Proven in real CI: drone !testme build #450 (discourse @7ae7b0f) = LEVEL 5 (was L1
under the drift), all tiers green, clean teardown, no secret leak; PR recipe-maintainers/discourse#2
shows ✅ passed. Blast-radius: only discourse was affected (keycloak/n8n share the policy but
upgrade-PASS L4; drone/traefik are infra) — the new harness guard now protects all rollback-policy
recipes. DEFERRED entry closed with pointers. No operator action required.
Gate: M1 — PASS (REVIEW-dstamp fb411b2 @2026-06-11T17:36Z). Now on M2.
Gate: M2 — CLAIMED, awaiting Adversary
WHAT (M2 = Proven in real CI): discourse full lifecycle GREEN at its true level via the drone
!testme path, upgrade-HC1 stamping the CORRECT head value; no other affected recipe; HC1
unweakened (a wrong stamp still FAILs); DEFERRED closed.
- Real-CI proof — drone
!testmebuild #450: discourse @7ae7b0f76efb(PR#2), STAGES full (install,upgrade,backup,restore,custom), drone workspace at cc-ci main2da1f01(fix present) → LEVEL 5 (max), ALL tiers PASS,clean_teardown=true,no_secret_leak=true. Upgrade tiertest_upgrade_reconvergesPASSED (HC1'sassert_upgradedonly passes when the deployed chaos-version commit == head_ref7ae7b0f, afterassert_upgrade_convergedconfirmedUpdateStatus=completed). Was L1 (drift) before the fix → L5 now. - Triggered via the !testme path: comment
14346(!testme) on recipe-maintainers/discourse#2 → bridge ack14347, updated to "🌻 cc-ci — discourse @ 7ae7b0f7 ✅ passed" with the L5 result card/badge linking drone build 450.
HOW to verify (Adversary, cold):
grep -oE '"level": [0-9]+|"(install|upgrade|backup|restore|custom)": "[a-z]+"|"clean_teardown": (true|false)|"no_secret_leak": (true|false)' /var/lib/cc-ci-runs/450/results.json→ level 5, allpass, both flagstrue./var/lib/cc-ci-runs/450/junit/upgrade__generic__test_upgrade.xml→test_upgrade_reconvergestestcase with NO<failure>child (passed).- PR comment 14347 on recipe-maintainers/discourse#2 = ✅ passed, run 450.
- Fresh independent re-trigger (recommended): post
!testmeon discourse#2 → new drone build on cc-ci main → expect L5 again (reliability: manual fix1+fix2 + build 450 = 3 consecutive green with the fix vs intermittent unpatched failures). - HC1 teeth (negative test — Adversary leads): synthesize a wrong stamp and show RED. Two live
teeth: (a) the unchanged commit-match
generic.py:174-175— a deployed chaos commit ≠ head_ref still FAILs (e.g. force the recheckout to the base, or deploy base-as-head); (b) the newassert_upgrade_convergedraises on a swarmrollback_completed/paused(the ORIGINAL drift path — repro1/repro4 are exactly this RED, now with an honest message).

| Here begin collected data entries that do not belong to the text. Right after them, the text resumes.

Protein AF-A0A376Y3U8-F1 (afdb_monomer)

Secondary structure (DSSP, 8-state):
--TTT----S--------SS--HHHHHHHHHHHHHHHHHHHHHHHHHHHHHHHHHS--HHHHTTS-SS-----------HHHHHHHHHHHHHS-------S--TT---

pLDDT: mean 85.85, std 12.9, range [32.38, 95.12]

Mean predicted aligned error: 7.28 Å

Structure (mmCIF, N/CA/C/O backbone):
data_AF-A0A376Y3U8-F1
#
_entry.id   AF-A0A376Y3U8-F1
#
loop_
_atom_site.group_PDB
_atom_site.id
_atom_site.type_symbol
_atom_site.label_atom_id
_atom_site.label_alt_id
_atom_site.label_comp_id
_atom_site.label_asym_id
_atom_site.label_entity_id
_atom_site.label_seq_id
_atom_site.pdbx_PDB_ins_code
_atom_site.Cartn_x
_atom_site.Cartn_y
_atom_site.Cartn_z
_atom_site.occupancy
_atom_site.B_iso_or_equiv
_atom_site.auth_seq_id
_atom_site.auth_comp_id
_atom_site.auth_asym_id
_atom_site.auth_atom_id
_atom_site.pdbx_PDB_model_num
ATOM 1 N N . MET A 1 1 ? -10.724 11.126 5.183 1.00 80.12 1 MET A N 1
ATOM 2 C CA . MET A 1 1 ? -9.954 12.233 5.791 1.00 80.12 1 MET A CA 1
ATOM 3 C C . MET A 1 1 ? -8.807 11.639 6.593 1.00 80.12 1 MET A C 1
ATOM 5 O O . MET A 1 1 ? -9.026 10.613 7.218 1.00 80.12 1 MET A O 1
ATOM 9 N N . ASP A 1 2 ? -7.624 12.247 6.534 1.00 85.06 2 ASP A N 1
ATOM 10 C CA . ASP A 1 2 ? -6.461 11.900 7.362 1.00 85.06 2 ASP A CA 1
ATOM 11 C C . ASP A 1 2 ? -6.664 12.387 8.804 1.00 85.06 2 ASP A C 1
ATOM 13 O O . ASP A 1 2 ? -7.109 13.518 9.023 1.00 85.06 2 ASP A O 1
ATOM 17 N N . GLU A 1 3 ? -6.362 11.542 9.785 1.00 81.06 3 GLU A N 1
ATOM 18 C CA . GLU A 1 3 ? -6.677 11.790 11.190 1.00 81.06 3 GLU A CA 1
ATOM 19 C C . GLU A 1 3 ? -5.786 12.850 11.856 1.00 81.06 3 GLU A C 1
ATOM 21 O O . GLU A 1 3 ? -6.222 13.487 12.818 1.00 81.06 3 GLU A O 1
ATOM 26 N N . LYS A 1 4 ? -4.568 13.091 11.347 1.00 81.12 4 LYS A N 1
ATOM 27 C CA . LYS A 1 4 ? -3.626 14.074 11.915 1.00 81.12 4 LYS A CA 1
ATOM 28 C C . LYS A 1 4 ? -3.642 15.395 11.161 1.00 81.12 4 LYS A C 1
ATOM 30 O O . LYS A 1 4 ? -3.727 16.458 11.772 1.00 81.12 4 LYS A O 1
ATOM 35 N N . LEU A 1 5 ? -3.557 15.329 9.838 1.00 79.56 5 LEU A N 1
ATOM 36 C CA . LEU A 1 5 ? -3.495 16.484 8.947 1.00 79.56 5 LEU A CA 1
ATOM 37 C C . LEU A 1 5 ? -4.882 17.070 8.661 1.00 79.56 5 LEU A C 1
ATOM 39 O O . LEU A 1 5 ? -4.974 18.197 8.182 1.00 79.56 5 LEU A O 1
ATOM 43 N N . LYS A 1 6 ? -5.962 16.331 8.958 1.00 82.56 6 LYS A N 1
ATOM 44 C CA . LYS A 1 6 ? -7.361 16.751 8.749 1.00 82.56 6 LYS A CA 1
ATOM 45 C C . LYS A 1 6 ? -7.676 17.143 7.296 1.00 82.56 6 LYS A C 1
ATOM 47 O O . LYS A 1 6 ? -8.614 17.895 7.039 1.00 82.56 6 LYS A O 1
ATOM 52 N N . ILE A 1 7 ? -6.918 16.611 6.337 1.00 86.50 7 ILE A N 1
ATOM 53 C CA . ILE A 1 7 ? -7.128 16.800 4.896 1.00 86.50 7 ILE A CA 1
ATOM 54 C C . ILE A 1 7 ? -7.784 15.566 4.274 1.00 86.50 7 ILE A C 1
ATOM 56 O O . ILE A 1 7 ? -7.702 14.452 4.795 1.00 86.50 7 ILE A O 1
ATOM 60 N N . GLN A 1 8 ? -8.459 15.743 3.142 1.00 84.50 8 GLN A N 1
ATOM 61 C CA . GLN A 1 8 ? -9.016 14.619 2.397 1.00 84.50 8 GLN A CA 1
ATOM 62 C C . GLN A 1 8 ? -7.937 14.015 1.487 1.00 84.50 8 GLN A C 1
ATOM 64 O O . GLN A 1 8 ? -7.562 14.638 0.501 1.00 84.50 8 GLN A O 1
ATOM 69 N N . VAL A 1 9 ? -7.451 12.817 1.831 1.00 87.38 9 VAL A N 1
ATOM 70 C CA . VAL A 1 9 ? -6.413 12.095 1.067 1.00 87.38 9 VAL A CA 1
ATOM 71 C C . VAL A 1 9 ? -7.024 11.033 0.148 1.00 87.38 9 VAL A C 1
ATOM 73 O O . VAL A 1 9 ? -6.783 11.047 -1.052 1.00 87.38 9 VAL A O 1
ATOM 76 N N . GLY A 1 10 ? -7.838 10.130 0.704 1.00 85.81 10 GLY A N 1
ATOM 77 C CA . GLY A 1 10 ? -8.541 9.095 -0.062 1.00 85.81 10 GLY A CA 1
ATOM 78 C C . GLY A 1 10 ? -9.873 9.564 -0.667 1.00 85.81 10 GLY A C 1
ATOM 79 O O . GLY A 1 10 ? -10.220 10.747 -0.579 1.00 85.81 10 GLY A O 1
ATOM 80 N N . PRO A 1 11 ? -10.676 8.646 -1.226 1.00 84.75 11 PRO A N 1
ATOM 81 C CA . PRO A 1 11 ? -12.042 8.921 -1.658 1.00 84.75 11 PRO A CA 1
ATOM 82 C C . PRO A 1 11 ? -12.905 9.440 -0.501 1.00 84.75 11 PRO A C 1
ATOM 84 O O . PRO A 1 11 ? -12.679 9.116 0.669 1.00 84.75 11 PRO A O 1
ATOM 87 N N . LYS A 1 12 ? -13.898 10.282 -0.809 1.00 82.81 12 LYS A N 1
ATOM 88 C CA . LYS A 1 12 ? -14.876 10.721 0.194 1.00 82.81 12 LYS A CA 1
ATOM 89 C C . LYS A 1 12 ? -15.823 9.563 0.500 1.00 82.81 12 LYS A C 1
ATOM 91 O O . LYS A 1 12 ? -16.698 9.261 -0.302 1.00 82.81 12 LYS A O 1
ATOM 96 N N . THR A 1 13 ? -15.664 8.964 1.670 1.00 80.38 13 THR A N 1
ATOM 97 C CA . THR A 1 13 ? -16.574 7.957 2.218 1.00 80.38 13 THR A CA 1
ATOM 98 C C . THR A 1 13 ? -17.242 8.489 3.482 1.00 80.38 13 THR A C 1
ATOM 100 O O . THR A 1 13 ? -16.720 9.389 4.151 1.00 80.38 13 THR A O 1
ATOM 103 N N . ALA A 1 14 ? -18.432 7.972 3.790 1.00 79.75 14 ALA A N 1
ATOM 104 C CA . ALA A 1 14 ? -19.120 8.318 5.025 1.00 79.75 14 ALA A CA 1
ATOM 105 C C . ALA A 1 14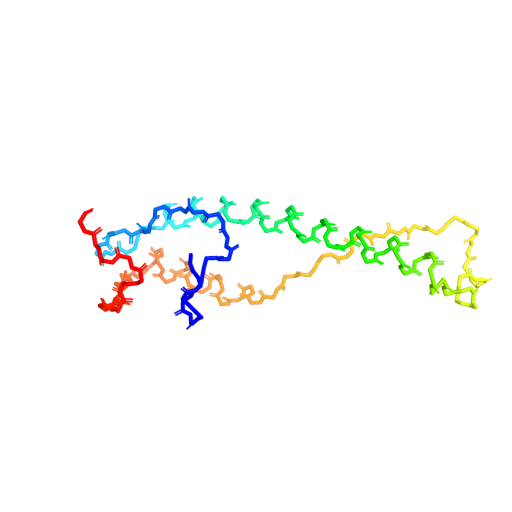 ? -18.332 7.761 6.227 1.00 79.75 14 ALA A C 1
ATOM 107 O O . ALA A 1 14 ? -17.923 6.600 6.192 1.00 79.75 14 ALA A O 1
ATOM 108 N N . PRO A 1 15 ? -18.104 8.555 7.290 1.00 80.88 15 PRO A N 1
ATOM 109 C CA . PRO A 1 15 ? -17.442 8.052 8.485 1.00 80.88 15 PRO A CA 1
ATOM 110 C C . PRO A 1 15 ? -18.316 6.999 9.177 1.00 80.88 15 PRO A C 1
ATOM 112 O O . PRO A 1 15 ? -19.540 7.119 9.205 1.00 80.88 15 PRO A O 1
ATOM 115 N N . LEU A 1 16 ? -17.688 5.992 9.785 1.00 82.94 16 LEU A N 1
ATOM 116 C CA . LEU A 1 16 ? -18.382 5.020 10.632 1.00 82.94 16 LEU A CA 1
ATOM 117 C C . LEU A 1 16 ? -18.891 5.737 11.886 1.00 82.94 16 LEU A C 1
ATOM 119 O O . LEU A 1 16 ? -18.087 6.192 12.704 1.00 82.94 16 LEU A O 1
ATOM 123 N N . MET A 1 17 ? -20.217 5.868 12.015 1.00 80.75 17 MET A N 1
ATOM 124 C CA . MET A 1 17 ? -20.872 6.638 13.086 1.00 80.75 17 MET A CA 1
ATOM 125 C C . MET A 1 17 ? -21.285 5.796 14.297 1.00 80.75 17 MET A C 1
ATOM 127 O O . MET A 1 17 ? -21.658 6.374 15.319 1.00 80.75 17 MET A O 1
ATOM 131 N N . ASP A 1 18 ? -21.135 4.473 14.226 1.00 82.25 18 ASP A N 1
ATOM 132 C CA . ASP A 1 18 ? -21.492 3.546 15.302 1.00 82.25 18 ASP A CA 1
ATOM 133 C C . ASP A 1 18 ? -20.695 3.817 16.595 1.00 82.25 18 ASP A C 1
ATOM 135 O O . ASP A 1 18 ? -19.545 4.268 16.554 1.00 82.25 18 ASP A O 1
ATOM 139 N N . ASP A 1 19 ? -21.323 3.571 17.749 1.00 81.38 19 ASP A N 1
ATOM 140 C CA . ASP A 1 19 ? -20.726 3.765 19.083 1.00 81.38 19 ASP A CA 1
ATOM 141 C C . ASP A 1 19 ? -19.697 2.679 19.434 1.00 81.38 19 ASP A C 1
ATOM 143 O O . ASP A 1 19 ?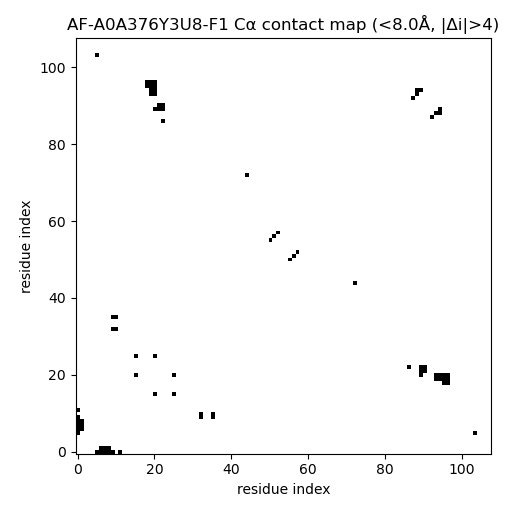 -18.767 2.914 20.205 1.00 81.38 19 ASP A O 1
ATOM 147 N N . VAL A 1 20 ? -19.873 1.483 18.878 1.00 87.38 20 VAL A N 1
ATOM 148 C CA . VAL A 1 20 ? -18.924 0.370 18.943 1.00 87.38 20 VAL A CA 1
ATOM 149 C C . VAL A 1 20 ? -18.608 -0.012 17.506 1.00 87.38 20 VAL A C 1
ATOM 151 O O . VAL A 1 20 ? -19.520 -0.100 16.686 1.00 87.38 20 VAL A O 1
ATOM 154 N N . LEU A 1 21 ? -17.325 -0.196 17.196 1.00 89.94 21 LEU A N 1
ATOM 155 C CA . LEU A 1 21 ? -16.913 -0.592 15.854 1.00 89.94 21 LEU A CA 1
ATOM 156 C C . LEU A 1 21 ? -17.379 -2.015 15.551 1.00 89.94 21 LEU A C 1
ATOM 158 O O . LEU A 1 21 ? -17.159 -2.929 16.344 1.00 89.94 21 LEU A O 1
ATOM 162 N N . ASP A 1 22 ? -17.994 -2.172 14.385 1.00 91.44 22 ASP A N 1
ATOM 163 C CA . ASP A 1 22 ? -18.380 -3.459 13.825 1.00 91.44 22 ASP A CA 1
ATOM 164 C C . ASP A 1 22 ? -17.297 -3.949 12.857 1.00 91.44 22 ASP A C 1
ATOM 166 O O . ASP A 1 22 ? -16.826 -3.188 12.007 1.00 91.44 22 ASP A O 1
ATOM 170 N N . TYR A 1 23 ? -16.877 -5.205 13.010 1.00 91.50 23 TYR A N 1
ATOM 171 C CA . TYR A 1 23 ? -15.771 -5.768 12.237 1.00 91.50 23 TYR A CA 1
ATOM 172 C C . TYR A 1 23 ? -16.072 -5.816 10.737 1.00 91.50 23 TYR A C 1
ATOM 174 O O . TYR A 1 23 ? -15.230 -5.388 9.950 1.00 91.50 23 TYR A O 1
ATOM 182 N N . ASP A 1 24 ? -17.259 -6.288 10.350 1.00 92.44 24 ASP A N 1
ATOM 183 C CA . ASP A 1 24 ? -17.615 -6.475 8.942 1.00 92.44 24 ASP A CA 1
ATOM 184 C C . ASP A 1 24 ? -17.687 -5.115 8.234 1.00 92.44 24 ASP A C 1
ATOM 186 O O . ASP A 1 24 ? -17.053 -4.918 7.200 1.00 92.44 24 ASP A O 1
ATOM 190 N N . LYS A 1 25 ? -18.315 -4.110 8.863 1.00 90.56 25 LYS A N 1
ATOM 191 C CA . LYS A 1 25 ? -18.340 -2.738 8.320 1.00 90.56 25 LYS A CA 1
ATOM 192 C C . LYS A 1 25 ? -16.950 -2.114 8.179 1.00 90.56 25 LYS A C 1
ATOM 194 O O . LYS A 1 25 ? -16.697 -1.370 7.229 1.00 90.56 25 LYS A O 1
ATOM 199 N N . VAL A 1 26 ? -16.059 -2.347 9.147 1.00 91.50 26 VAL A N 1
ATOM 200 C CA . VAL A 1 26 ? -14.683 -1.830 9.090 1.00 91.50 26 VAL A CA 1
ATOM 201 C C . VAL A 1 26 ? -13.903 -2.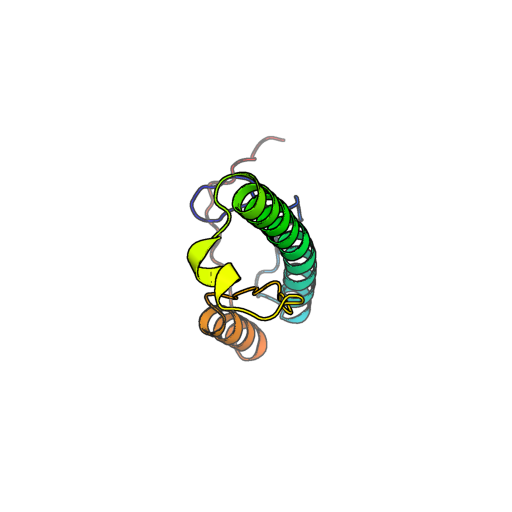520 7.974 1.00 91.50 26 VAL A C 1
ATOM 203 O O . VAL A 1 26 ? -13.180 -1.839 7.249 1.00 91.50 26 VAL A O 1
ATOM 206 N N . MET A 1 27 ? -14.064 -3.834 7.816 1.00 92.00 27 MET A N 1
ATOM 207 C CA . MET A 1 27 ? -13.394 -4.607 6.774 1.00 92.00 27 MET A CA 1
ATOM 208 C C . MET A 1 27 ? -13.876 -4.207 5.375 1.00 92.00 27 MET A C 1
ATOM 210 O O . MET A 1 27 ? -13.041 -3.946 4.515 1.00 92.00 27 MET A O 1
ATOM 214 N N . ASP A 1 28 ? -15.187 -4.051 5.172 1.00 92.44 28 ASP A N 1
ATOM 215 C CA . ASP A 1 28 ? -15.761 -3.583 3.902 1.00 92.44 28 ASP A CA 1
ATOM 216 C C . ASP A 1 28 ? -15.243 -2.186 3.534 1.00 92.44 28 ASP A C 1
ATOM 218 O O . ASP A 1 28 ? -14.879 -1.905 2.389 1.00 92.44 28 ASP A O 1
ATOM 222 N N . SER A 1 29 ? -15.165 -1.288 4.523 1.00 90.19 29 SER A N 1
ATOM 223 C CA . SER A 1 29 ? -14.579 0.030 4.300 1.00 90.19 29 SER A CA 1
ATOM 224 C C . SER A 1 29 ? -13.089 -0.068 3.970 1.00 90.19 29 SER A C 1
ATOM 226 O O . SER A 1 29 ? -12.625 0.679 3.111 1.00 90.19 29 SER A O 1
ATOM 228 N N . LEU A 1 30 ? -12.333 -0.926 4.661 1.00 91.00 30 LEU A N 1
ATOM 229 C CA . LEU A 1 30 ? -10.902 -1.113 4.430 1.00 91.00 30 LEU A CA 1
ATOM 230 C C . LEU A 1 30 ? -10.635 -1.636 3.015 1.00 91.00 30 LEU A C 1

Neither relaxes HC1. - DEFERRED closed:
machine-docs/DEFERRED.mddstamp entry → ✅ RESOLVED with pointers.
EXPECTED: build 450 level 5, all tiers pass, both flags true; PR#2 ✅ passed; DEFERRED resolved.
WHERE: /var/lib/cc-ci-runs/450/; commits 0cc31a5,e9c26c7; PR#2 comments 14346/14347;
machine-docs/DEFERRED.md. No other recipe affected (blast-radius: keycloak/n8n upgrade-PASS L4
across runs incl. rcust era; drone/traefik infra). Fresh Adversary M2 PASS → ## DONE.
(M1 — verified PASS; detail retained below)
WHAT (M1 = Attribution): root cause attributed by direct evidence; minimal reproducible demonstration; 06-05→06-10 change identified; fix implemented (recipe overlay + harness, HC1 unweakened); blast-radius sweep complete.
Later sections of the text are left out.